# New Photo Competition anyone ?



## Roy (Feb 23, 2003)

Same idea as last time different theme ?

Can anybody come up with an idea ?


----------



## DavidH (Feb 24, 2003)

Yes,

Lets have another competition. I love them.

Here's a suggestion. What about upping the stakes a bit. Could we each or each entrant put in a fiver , Then the winner could select a "landmark" for his collection. Not that Seiko 5 aren't good prizes.

mmm, Could we get it up enough for a Seiko jumbo diver as a prize?

Has anyone bought one lately?

No ideas about a theme . Do we need a theme? Just a watch photo competition.

David


----------



## Roy (Feb 23, 2003)

Good idea but how many would put a fiver in ?

If people are willing then we could do it. Everybody pays a Â£5 entry fee to me. Then the winner could pick a watch to that value + I would put in up to Â£50 towards their choice of watch, if enough people enter.


----------



## DavidH (Feb 24, 2003)

So if we had 55 applications we could do it


----------



## Paul (Mar 2, 2003)

Hi all,

Didn't have a camera for the last competition, have now though so would be entering.

Can't agree with entry fee or prize. What happened to "just for fun" ?

Paul D


----------



## Mrcrowley (Apr 23, 2003)

This theme thing puzzles me. Bearing in mind I was a Newbie , did you have a theme then? The situations were so varied. Why not just have a free for all. Take a pic in a situation that appeals to you. First impressions will possibly make up your mind. If there was a theme to the last, I didn't know. I just voted for the one that I found amusing, & involved something different.


----------



## 036 (Feb 27, 2003)

Good point that Paul. No theme required - it will make for a more varied and less forced range of pics.

It is a bit like me and my totally unnecessary new forum ideas. I should leave it alone! The loosely structured nature of RLT appeals to me - any post can end up being about something else entirely.

On that note, how is your dog? The last I read training was ongoing.

Si


----------



## Mrcrowley (Apr 23, 2003)

Oh he's fully trained - was when I got him. Don't know what i've posted which you've read. We tried to fine tune him a bit ago - getting too clever for his own good.

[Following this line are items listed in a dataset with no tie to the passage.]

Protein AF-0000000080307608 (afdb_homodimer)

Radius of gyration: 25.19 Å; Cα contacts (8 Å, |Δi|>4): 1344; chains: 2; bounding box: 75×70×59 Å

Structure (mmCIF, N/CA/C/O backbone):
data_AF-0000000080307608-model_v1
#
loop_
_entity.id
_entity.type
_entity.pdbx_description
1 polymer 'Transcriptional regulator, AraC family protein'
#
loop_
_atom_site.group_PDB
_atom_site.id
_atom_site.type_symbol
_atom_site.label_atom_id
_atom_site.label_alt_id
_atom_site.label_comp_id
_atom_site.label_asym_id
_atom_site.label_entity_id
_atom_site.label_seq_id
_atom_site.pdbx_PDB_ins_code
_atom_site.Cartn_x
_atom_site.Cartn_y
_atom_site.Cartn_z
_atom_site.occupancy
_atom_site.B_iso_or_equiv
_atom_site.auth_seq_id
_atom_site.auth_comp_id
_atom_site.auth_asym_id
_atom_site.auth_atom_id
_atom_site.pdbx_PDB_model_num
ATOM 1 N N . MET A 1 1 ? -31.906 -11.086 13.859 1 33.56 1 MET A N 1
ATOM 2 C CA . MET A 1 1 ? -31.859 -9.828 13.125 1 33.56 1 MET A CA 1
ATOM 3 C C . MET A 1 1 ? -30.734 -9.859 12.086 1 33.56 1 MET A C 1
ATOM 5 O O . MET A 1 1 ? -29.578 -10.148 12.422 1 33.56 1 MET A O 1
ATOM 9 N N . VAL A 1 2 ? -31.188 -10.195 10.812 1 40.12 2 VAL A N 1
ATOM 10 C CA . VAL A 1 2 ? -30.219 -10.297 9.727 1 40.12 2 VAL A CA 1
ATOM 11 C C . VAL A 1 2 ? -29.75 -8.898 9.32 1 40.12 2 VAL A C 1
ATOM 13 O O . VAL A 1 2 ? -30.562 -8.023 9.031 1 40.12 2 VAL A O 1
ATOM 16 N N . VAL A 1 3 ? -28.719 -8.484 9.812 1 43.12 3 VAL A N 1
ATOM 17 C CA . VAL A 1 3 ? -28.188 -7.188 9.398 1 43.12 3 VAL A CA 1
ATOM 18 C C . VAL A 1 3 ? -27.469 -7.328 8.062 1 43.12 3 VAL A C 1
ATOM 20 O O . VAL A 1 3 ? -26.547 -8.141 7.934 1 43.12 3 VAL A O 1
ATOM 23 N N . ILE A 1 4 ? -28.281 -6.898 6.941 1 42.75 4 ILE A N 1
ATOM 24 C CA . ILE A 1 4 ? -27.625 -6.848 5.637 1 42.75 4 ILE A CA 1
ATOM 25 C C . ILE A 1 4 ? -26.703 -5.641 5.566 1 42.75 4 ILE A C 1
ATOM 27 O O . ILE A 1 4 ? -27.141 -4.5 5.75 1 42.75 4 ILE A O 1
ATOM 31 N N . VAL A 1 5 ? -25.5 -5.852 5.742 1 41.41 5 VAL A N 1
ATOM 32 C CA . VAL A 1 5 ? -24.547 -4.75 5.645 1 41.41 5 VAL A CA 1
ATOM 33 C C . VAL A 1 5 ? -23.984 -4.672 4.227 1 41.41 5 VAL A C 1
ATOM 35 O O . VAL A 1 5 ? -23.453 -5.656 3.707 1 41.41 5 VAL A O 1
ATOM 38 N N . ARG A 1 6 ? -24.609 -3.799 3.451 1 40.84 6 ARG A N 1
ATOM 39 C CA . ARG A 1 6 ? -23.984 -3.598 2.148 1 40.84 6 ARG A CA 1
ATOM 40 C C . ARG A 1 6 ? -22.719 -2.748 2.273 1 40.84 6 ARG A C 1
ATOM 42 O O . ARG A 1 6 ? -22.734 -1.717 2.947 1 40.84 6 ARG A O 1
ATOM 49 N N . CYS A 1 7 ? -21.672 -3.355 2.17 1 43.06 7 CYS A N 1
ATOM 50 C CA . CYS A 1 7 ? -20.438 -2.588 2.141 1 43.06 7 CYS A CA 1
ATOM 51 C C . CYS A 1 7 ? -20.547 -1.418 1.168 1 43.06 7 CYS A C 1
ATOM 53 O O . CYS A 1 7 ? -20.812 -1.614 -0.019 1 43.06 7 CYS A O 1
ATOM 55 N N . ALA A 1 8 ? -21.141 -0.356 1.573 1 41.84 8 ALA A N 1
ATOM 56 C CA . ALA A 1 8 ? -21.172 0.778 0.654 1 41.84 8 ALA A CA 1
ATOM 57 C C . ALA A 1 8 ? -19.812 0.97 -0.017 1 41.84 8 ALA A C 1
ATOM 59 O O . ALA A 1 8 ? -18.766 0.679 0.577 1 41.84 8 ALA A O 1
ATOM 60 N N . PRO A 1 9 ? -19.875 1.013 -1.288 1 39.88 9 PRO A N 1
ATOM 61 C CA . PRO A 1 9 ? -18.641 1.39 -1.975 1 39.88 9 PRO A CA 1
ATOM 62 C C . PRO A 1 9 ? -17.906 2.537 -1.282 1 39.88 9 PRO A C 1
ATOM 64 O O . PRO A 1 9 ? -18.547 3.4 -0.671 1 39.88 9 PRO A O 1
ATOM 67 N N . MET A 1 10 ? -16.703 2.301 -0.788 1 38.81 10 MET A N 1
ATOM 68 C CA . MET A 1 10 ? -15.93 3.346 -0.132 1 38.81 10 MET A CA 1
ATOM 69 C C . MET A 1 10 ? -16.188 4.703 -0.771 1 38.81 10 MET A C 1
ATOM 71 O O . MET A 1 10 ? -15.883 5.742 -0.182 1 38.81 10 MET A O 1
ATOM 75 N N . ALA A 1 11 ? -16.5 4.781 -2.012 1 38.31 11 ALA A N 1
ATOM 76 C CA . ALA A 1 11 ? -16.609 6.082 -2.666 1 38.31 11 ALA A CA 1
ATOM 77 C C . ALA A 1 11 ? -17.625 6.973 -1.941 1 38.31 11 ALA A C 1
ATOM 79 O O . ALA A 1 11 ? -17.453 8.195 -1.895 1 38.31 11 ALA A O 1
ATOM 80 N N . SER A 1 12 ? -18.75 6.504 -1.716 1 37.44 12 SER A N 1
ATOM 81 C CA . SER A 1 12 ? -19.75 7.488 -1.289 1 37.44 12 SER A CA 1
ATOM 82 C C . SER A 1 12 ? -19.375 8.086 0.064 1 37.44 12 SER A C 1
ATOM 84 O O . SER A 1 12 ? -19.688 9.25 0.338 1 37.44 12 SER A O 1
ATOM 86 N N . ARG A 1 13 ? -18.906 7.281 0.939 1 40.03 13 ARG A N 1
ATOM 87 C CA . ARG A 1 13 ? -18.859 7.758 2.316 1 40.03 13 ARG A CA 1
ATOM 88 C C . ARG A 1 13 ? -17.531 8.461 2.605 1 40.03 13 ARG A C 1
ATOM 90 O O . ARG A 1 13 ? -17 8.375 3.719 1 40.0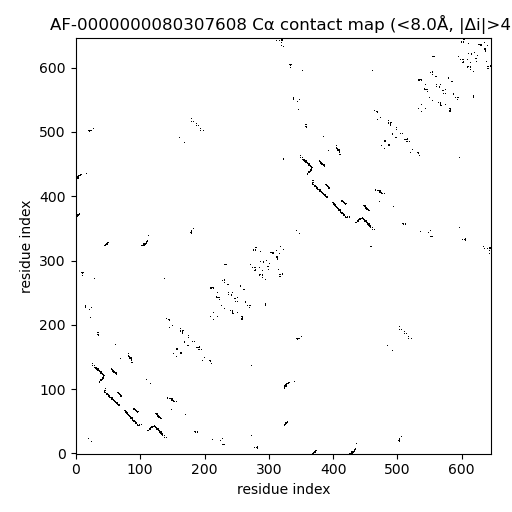3 13 ARG A O 1
ATOM 97 N N . ARG A 1 14 ? -16.656 8.648 1.699 1 43.81 14 ARG A N 1
ATOM 98 C CA . ARG A 1 14 ? -15.32 9.133 2.047 1 43.81 14 ARG A CA 1
ATOM 99 C C . ARG A 1 14 ? -15.398 10.469 2.781 1 43.81 14 ARG A C 1
ATOM 101 O O . ARG A 1 14 ? -14.391 11.156 2.947 1 43.81 14 ARG A O 1
ATOM 108 N N . ALA A 1 15 ? -16.516 11.109 2.91 1 43.78 15 ALA A N 1
ATOM 109 C CA . ALA A 1 15 ? -16.172 12.109 3.916 1 43.78 15 ALA A CA 1
ATOM 110 C C . ALA A 1 15 ? -15.344 11.5 5.039 1 43.78 15 ALA A C 1
ATOM 112 O O . ALA A 1 15 ? -15.625 10.391 5.504 1 43.78 15 ALA A O 1
ATOM 113 N N . THR A 1 16 ? -14.023 11.938 4.855 1 51 16 THR A N 1
ATOM 114 C CA . THR A 1 16 ? -13.211 11.5 5.984 1 51 16 THR A CA 1
ATOM 115 C C . THR A 1 16 ? -14.086 11.234 7.207 1 51 16 THR A C 1
ATOM 117 O O . THR A 1 16 ? -14.875 12.094 7.609 1 51 16 THR A O 1
ATOM 120 N N . ASP A 1 17 ? -14.344 10.148 7.57 1 53.84 17 ASP A N 1
ATOM 121 C CA . ASP A 1 17 ? -15.062 9.781 8.789 1 53.84 17 ASP A CA 1
A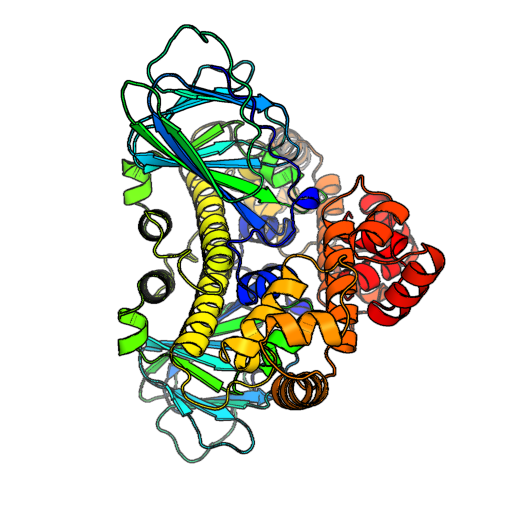TOM 122 C C . ASP A 1 17 ? -14.641 10.656 9.961 1 53.84 17 ASP A C 1
ATOM 124 O O . ASP A 1 17 ? -13.516 11.156 9.992 1 53.84 17 ASP A O 1
ATOM 128 N N . GLU A 1 18 ? -15.516 11.055 10.703 1 56.03 18 GLU A N 1
ATOM 129 C CA . GLU A 1 18 ? -15.297 11.922 11.859 1 56.03 18 GLU A CA 1
ATOM 130 C C . GLU A 1 18 ? -14.094 11.461 12.664 1 56.03 18 GLU A C 1
ATOM 132 O O . GLU A 1 18 ? -13.469 12.266 13.367 1 56.03 18 GLU A O 1
ATOM 137 N N . THR A 1 19 ? -13.672 10.18 12.281 1 56.34 19 THR A N 1
ATOM 138 C CA . THR A 1 19 ? -12.594 9.664 13.117 1 56.34 19 THR A CA 1
ATOM 139 C C . THR A 1 19 ? -11.25 9.758 12.391 1 56.34 19 THR A C 1
ATOM 141 O O . THR A 1 19 ? -10.195 9.617 13.016 1 56.34 19 THR A O 1
ATOM 144 N N . GLU A 1 20 ? -11.375 10.203 11.125 1 69.25 20 GLU A N 1
ATOM 145 C CA . GLU A 1 20 ? -10.109 10.258 10.398 1 69.25 20 GLU A CA 1
ATOM 146 C C . GLU A 1 20 ? -9.484 11.648 10.492 1 69.25 20 GLU A C 1
ATOM 148 O O . GLU A 1 20 ? -10.18 12.656 10.406 1 69.25 20 GLU A O 1
ATOM 153 N N . SER A 1 21 ? -8.266 11.57 10.797 1 76.88 21 SER A N 1
ATOM 154 C CA . SER A 1 21 ? -7.496 12.797 10.945 1 76.88 21 SER A CA 1
ATOM 155 C C . SER A 1 21 ? -7.094 13.359 9.586 1 76.88 21 SER A C 1
ATOM 157 O O . SER A 1 21 ? -7.25 12.695 8.562 1 76.88 21 SER A O 1
ATOM 159 N N . VAL A 1 22 ? -6.68 14.578 9.664 1 80.88 22 VAL A N 1
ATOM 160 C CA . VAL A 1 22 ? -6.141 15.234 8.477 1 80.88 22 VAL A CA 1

Your comments on the RLT site are very valid, & raise some very positive theories. Ever thought of introducing a forum on the subject? Doh!


----------



## Roy (Feb 23, 2003)

Ok, then lets do it just for fun then I can enter


----------



## ericp (Feb 23, 2003)

Wooooo Hooooooooooooooooooooooooo

This time I will spend more than 2 mins on my entry.

Eric


----------



## 036 (Feb 27, 2003)

So is this happening or wot?


----------



## Roy (Feb 23, 2003)

Yes lets do it, entries have to be in by the end of the month.


----------



## Roy (Feb 23, 2003)

There will be a prize but I have not decided what yet.


----------



## Owen (Mar 14, 2003)

Any particular theme, or is this a "Freestyle" competition?


----------



## Mrcrowley (Apr 23, 2003)

Read my post from July 7th


----------



## Owen (Mar 14, 2003)

As far as I can recall the idea was just to picture a watch purchased from Roy in an unusual situation (the watch that is







). Quite a few people seemed to try and find something appropriate to their watch.


----------



## 036 (Feb 27, 2003)

Breasts seemed a popular theme last time.


----------



## Roy (Feb 23, 2003)

Freestyle any watch you like , it does not have to be one of mine.


----------



## MIKE (Feb 23, 2003)

Hi Roy,

I have just brought a digital camera, but it will not work on my computer as I use windows 95 upgraded to 98 (it will only work on the pre-installed system). Would it be posible to send you a photograph for you to scan in to the competition, if I don't get get the digital camera sorted out.

MIKE..


----------



## Roy (Feb 23, 2003)

Yes if I can get my scanner working with this new computer,


----------



## MIKE (Feb 23, 2003)

Thanks Roy,

If I can do something worthy of the forum







I will send it in, if your scanner is not sorted don't worry.

MIKE..


----------



## Roy (Feb 23, 2003)

Mike, scanner now works so it will not be a problem.


----------



## Softiesteve (Feb 23, 2003)

Hi,

Yes, I will give it another go.









Thanks

Steve


----------



## Roy (Feb 23, 2003)

The prize will be a USA oiled strap with one of the new deployment buckles.


----------



## scottishcammy (Jul 11, 2003)

Hi,

have the photos to be sent to Roy direct or posted on this forum?


----------



## Roy (Feb 23, 2003)

Send them to me as before.


----------



## Softiesteve (Feb 23, 2003)

Hi,

When the closing date for entries ?

Regards

Steve


----------



## Roy (Feb 23, 2003)

I did say the end of the month but there does not seem to be many people interested so it may be extended a couple of weeks. ?


----------



## ericp (Feb 23, 2003)

There are 4 Breitlings in this picture....










This is my entry.

Regards.

Eric.

(p.s. I am back from the airshow, if you would like to see more pics drop me a line)


----------



## ericp (Feb 23, 2003)

p.s. this is a reduced version of the real image...The full size one is 3mb and alot more detailed. available on reuest.


----------



## ericp (Feb 23, 2003)

More Breitlings in this one...

Eric

- x -


----------



## Roy (Feb 23, 2003)

Come on everyone, where's your entries ?


----------



## Mrcrowley (Apr 23, 2003)

Yes get on with it....

Otherwise my effort might win!

That's if Eric concedes, which I doubt


----------



## Softiesteve (Feb 23, 2003)

Hi,

I am still struggling for a good idea









But got the whole family working on it

Steve


----------



## Mrcrowley (Apr 23, 2003)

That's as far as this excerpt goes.